What you should do:
Output only the lines of the entries that follow, starting at the one with "ATOM 165 C CA" and running down to the one with "ATOM 172 C CA", both included and unchanged.

(Items from a dataset)
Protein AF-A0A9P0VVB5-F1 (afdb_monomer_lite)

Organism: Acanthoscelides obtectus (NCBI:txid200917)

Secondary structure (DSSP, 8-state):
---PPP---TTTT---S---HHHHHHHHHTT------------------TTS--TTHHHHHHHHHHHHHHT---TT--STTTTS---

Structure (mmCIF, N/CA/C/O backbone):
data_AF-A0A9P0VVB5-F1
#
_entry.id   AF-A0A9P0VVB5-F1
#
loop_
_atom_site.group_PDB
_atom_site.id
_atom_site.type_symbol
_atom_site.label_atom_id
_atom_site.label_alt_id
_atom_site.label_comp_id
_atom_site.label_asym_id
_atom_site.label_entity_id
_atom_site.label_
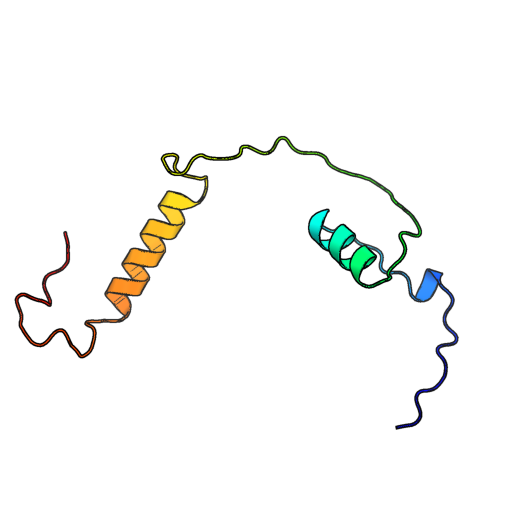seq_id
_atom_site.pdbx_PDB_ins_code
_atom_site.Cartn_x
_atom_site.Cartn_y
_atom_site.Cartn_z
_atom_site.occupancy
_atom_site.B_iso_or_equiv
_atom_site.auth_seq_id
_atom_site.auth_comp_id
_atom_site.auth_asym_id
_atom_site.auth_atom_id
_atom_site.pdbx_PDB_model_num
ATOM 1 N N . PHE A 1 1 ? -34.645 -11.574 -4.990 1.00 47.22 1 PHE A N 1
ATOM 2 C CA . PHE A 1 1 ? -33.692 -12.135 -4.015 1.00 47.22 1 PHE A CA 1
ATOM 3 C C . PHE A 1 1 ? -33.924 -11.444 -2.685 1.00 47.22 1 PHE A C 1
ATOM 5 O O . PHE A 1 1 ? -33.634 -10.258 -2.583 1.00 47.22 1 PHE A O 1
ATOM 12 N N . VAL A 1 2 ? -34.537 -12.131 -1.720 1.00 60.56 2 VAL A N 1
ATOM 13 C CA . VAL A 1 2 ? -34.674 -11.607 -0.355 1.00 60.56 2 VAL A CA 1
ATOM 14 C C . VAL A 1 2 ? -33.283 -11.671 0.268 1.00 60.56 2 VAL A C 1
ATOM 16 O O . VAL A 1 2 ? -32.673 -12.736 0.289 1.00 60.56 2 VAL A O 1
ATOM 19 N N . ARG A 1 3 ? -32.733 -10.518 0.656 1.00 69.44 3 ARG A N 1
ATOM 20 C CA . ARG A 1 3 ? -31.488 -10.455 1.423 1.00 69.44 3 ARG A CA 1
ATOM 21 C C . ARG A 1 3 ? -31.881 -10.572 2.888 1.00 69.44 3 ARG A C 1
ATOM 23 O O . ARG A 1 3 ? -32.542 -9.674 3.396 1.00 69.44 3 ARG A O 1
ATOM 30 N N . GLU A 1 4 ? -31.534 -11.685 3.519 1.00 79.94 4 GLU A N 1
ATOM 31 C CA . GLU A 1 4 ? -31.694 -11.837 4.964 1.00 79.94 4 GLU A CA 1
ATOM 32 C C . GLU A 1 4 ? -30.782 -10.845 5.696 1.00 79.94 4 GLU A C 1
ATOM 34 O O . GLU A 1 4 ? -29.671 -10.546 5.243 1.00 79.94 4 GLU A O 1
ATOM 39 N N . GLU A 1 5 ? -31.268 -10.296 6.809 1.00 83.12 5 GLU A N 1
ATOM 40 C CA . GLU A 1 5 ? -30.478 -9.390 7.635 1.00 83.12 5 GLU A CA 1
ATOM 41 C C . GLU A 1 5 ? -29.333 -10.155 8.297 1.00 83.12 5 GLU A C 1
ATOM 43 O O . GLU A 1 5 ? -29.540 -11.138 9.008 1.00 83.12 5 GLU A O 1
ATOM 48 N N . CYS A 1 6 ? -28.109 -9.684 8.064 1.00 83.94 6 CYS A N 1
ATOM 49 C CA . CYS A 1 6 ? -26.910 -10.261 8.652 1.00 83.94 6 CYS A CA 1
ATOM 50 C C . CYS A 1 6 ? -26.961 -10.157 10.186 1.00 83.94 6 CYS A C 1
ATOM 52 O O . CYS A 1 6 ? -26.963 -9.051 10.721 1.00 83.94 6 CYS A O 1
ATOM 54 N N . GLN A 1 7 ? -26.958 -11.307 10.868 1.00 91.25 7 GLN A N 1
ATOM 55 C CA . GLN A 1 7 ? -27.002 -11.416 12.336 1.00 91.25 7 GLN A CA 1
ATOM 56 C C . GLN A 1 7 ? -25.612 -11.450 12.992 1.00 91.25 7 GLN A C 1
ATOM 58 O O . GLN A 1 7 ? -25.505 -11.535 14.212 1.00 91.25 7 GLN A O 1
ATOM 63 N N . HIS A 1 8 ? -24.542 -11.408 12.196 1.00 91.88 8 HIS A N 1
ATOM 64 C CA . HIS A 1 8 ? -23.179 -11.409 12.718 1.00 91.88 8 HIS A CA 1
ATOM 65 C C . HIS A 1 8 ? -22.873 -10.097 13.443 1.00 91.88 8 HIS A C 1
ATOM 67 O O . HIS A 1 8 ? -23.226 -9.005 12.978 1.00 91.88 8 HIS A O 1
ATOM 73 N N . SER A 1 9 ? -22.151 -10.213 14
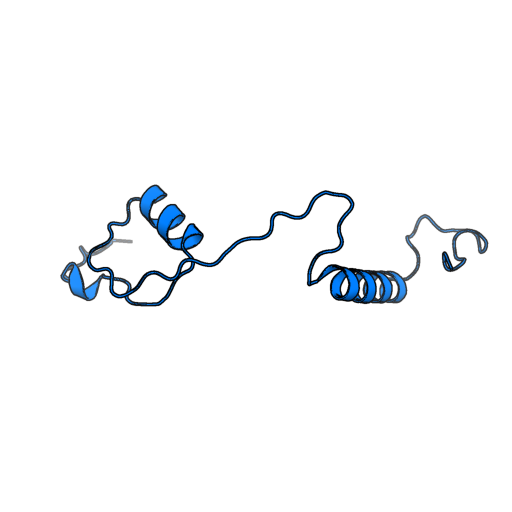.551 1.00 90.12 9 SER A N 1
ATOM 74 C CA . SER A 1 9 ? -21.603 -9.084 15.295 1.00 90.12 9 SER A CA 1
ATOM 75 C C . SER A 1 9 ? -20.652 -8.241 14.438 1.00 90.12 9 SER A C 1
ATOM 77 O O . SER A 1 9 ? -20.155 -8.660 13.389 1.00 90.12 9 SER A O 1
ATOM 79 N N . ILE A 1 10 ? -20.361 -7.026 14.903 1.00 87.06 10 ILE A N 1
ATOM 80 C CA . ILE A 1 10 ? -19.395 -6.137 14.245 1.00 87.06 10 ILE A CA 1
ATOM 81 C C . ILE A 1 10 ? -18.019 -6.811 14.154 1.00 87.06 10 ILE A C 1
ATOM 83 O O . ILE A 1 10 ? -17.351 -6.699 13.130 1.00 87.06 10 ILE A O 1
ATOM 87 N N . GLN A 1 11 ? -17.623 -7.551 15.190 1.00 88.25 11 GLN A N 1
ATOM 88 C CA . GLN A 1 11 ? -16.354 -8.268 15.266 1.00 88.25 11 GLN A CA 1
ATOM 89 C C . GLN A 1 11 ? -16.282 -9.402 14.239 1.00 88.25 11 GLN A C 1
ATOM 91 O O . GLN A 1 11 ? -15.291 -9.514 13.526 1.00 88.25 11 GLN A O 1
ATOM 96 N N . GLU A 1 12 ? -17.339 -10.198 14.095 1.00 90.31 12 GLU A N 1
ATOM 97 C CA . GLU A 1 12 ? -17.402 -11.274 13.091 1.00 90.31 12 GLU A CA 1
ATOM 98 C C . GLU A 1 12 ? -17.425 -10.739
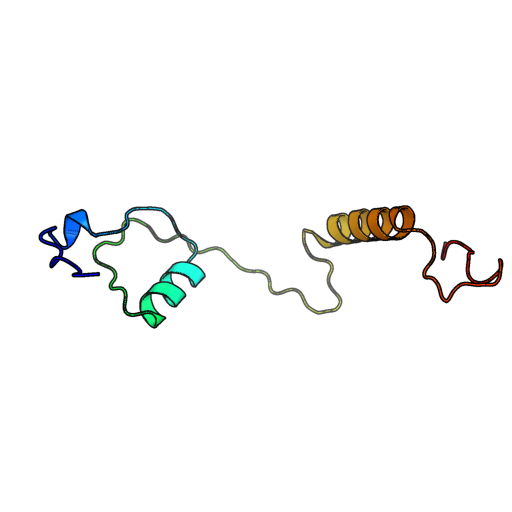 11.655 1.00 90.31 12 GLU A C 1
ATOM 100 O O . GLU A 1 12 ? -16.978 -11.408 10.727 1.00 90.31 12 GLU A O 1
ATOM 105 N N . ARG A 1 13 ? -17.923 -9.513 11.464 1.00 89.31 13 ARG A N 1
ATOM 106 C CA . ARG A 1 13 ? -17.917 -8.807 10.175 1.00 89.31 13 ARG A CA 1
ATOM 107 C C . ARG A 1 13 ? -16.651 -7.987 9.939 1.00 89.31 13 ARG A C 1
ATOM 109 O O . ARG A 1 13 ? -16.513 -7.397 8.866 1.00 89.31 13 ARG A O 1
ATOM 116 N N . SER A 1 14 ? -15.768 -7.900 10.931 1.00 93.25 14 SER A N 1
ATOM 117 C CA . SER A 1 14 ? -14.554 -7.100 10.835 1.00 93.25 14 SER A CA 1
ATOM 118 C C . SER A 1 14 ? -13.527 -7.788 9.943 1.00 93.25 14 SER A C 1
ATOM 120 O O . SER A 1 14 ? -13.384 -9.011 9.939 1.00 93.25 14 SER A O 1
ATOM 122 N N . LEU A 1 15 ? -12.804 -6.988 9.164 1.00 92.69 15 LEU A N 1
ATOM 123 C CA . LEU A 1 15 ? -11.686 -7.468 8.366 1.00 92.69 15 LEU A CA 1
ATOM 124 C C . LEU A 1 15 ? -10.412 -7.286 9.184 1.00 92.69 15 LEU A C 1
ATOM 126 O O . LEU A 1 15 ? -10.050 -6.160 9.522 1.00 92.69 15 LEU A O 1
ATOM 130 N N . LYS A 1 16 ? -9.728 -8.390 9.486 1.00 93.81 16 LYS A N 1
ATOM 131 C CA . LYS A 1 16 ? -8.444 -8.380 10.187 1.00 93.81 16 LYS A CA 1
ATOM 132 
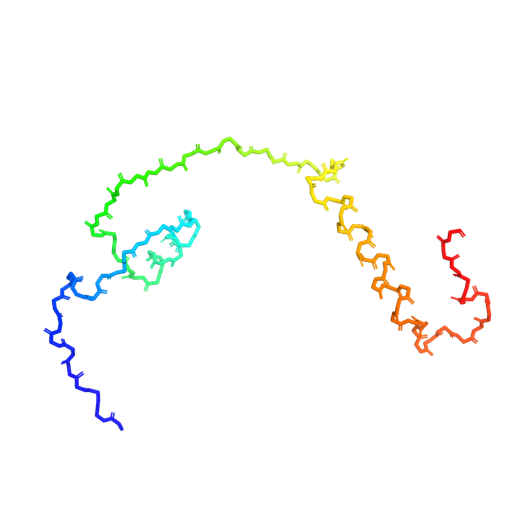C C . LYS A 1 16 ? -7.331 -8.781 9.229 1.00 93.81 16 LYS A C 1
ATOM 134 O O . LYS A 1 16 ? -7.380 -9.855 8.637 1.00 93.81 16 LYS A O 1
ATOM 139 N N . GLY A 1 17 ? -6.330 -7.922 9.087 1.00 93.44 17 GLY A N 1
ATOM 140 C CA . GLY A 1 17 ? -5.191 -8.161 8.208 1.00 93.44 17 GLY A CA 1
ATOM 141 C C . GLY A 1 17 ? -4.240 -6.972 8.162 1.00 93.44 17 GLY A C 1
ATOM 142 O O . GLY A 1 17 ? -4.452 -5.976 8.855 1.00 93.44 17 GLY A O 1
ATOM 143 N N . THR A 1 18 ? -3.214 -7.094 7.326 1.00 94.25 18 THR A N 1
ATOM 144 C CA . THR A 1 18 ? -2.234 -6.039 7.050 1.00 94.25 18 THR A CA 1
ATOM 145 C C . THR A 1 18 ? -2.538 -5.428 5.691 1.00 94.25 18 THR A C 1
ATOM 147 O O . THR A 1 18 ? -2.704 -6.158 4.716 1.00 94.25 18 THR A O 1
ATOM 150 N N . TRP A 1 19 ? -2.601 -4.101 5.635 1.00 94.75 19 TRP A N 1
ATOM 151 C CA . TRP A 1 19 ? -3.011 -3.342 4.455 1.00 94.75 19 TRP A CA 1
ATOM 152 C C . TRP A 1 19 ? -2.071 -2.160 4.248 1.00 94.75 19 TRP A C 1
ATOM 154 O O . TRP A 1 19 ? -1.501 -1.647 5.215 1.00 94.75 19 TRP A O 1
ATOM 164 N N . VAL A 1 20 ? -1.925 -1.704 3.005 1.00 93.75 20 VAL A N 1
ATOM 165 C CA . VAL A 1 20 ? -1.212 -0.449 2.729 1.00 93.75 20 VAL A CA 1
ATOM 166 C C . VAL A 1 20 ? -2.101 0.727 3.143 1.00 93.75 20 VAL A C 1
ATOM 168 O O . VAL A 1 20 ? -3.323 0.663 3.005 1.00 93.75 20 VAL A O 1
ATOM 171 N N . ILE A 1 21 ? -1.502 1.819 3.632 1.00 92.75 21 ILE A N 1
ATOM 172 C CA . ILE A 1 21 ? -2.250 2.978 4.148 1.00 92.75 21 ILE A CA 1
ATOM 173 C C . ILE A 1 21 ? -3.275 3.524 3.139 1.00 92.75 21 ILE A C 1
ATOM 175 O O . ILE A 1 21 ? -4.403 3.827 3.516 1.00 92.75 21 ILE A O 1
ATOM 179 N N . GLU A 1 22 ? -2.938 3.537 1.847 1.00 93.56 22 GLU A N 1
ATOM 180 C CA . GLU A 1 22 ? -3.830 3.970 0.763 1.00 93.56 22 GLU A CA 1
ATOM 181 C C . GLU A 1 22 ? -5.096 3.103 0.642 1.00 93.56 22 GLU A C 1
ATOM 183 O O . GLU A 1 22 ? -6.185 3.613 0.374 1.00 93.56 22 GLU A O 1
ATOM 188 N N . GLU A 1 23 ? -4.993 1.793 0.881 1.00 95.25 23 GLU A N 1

Solution below:
ATOM 165 C CA . VAL A 1 20 ? -1.212 -0.449 2.729 1.00 93.75 20 VAL A CA 1
ATOM 166 C C . VAL A 1 20 ? -2.101 0.727 3.143 1.00 93.75 20 VAL A C 1
ATOM 168 O O . VAL A 1 20 ? -3.323 0.663 3.005 1.00 93.75 20 VAL A O 1
ATOM 171 N N . ILE A 1 21 ? -1.502 1.819 3.632 1.00 92.75 21 ILE A N 1
ATOM 172 C CA . ILE A 1 21 ? -2.250 2.978 4.148 1.00 92.75 21 ILE A CA 1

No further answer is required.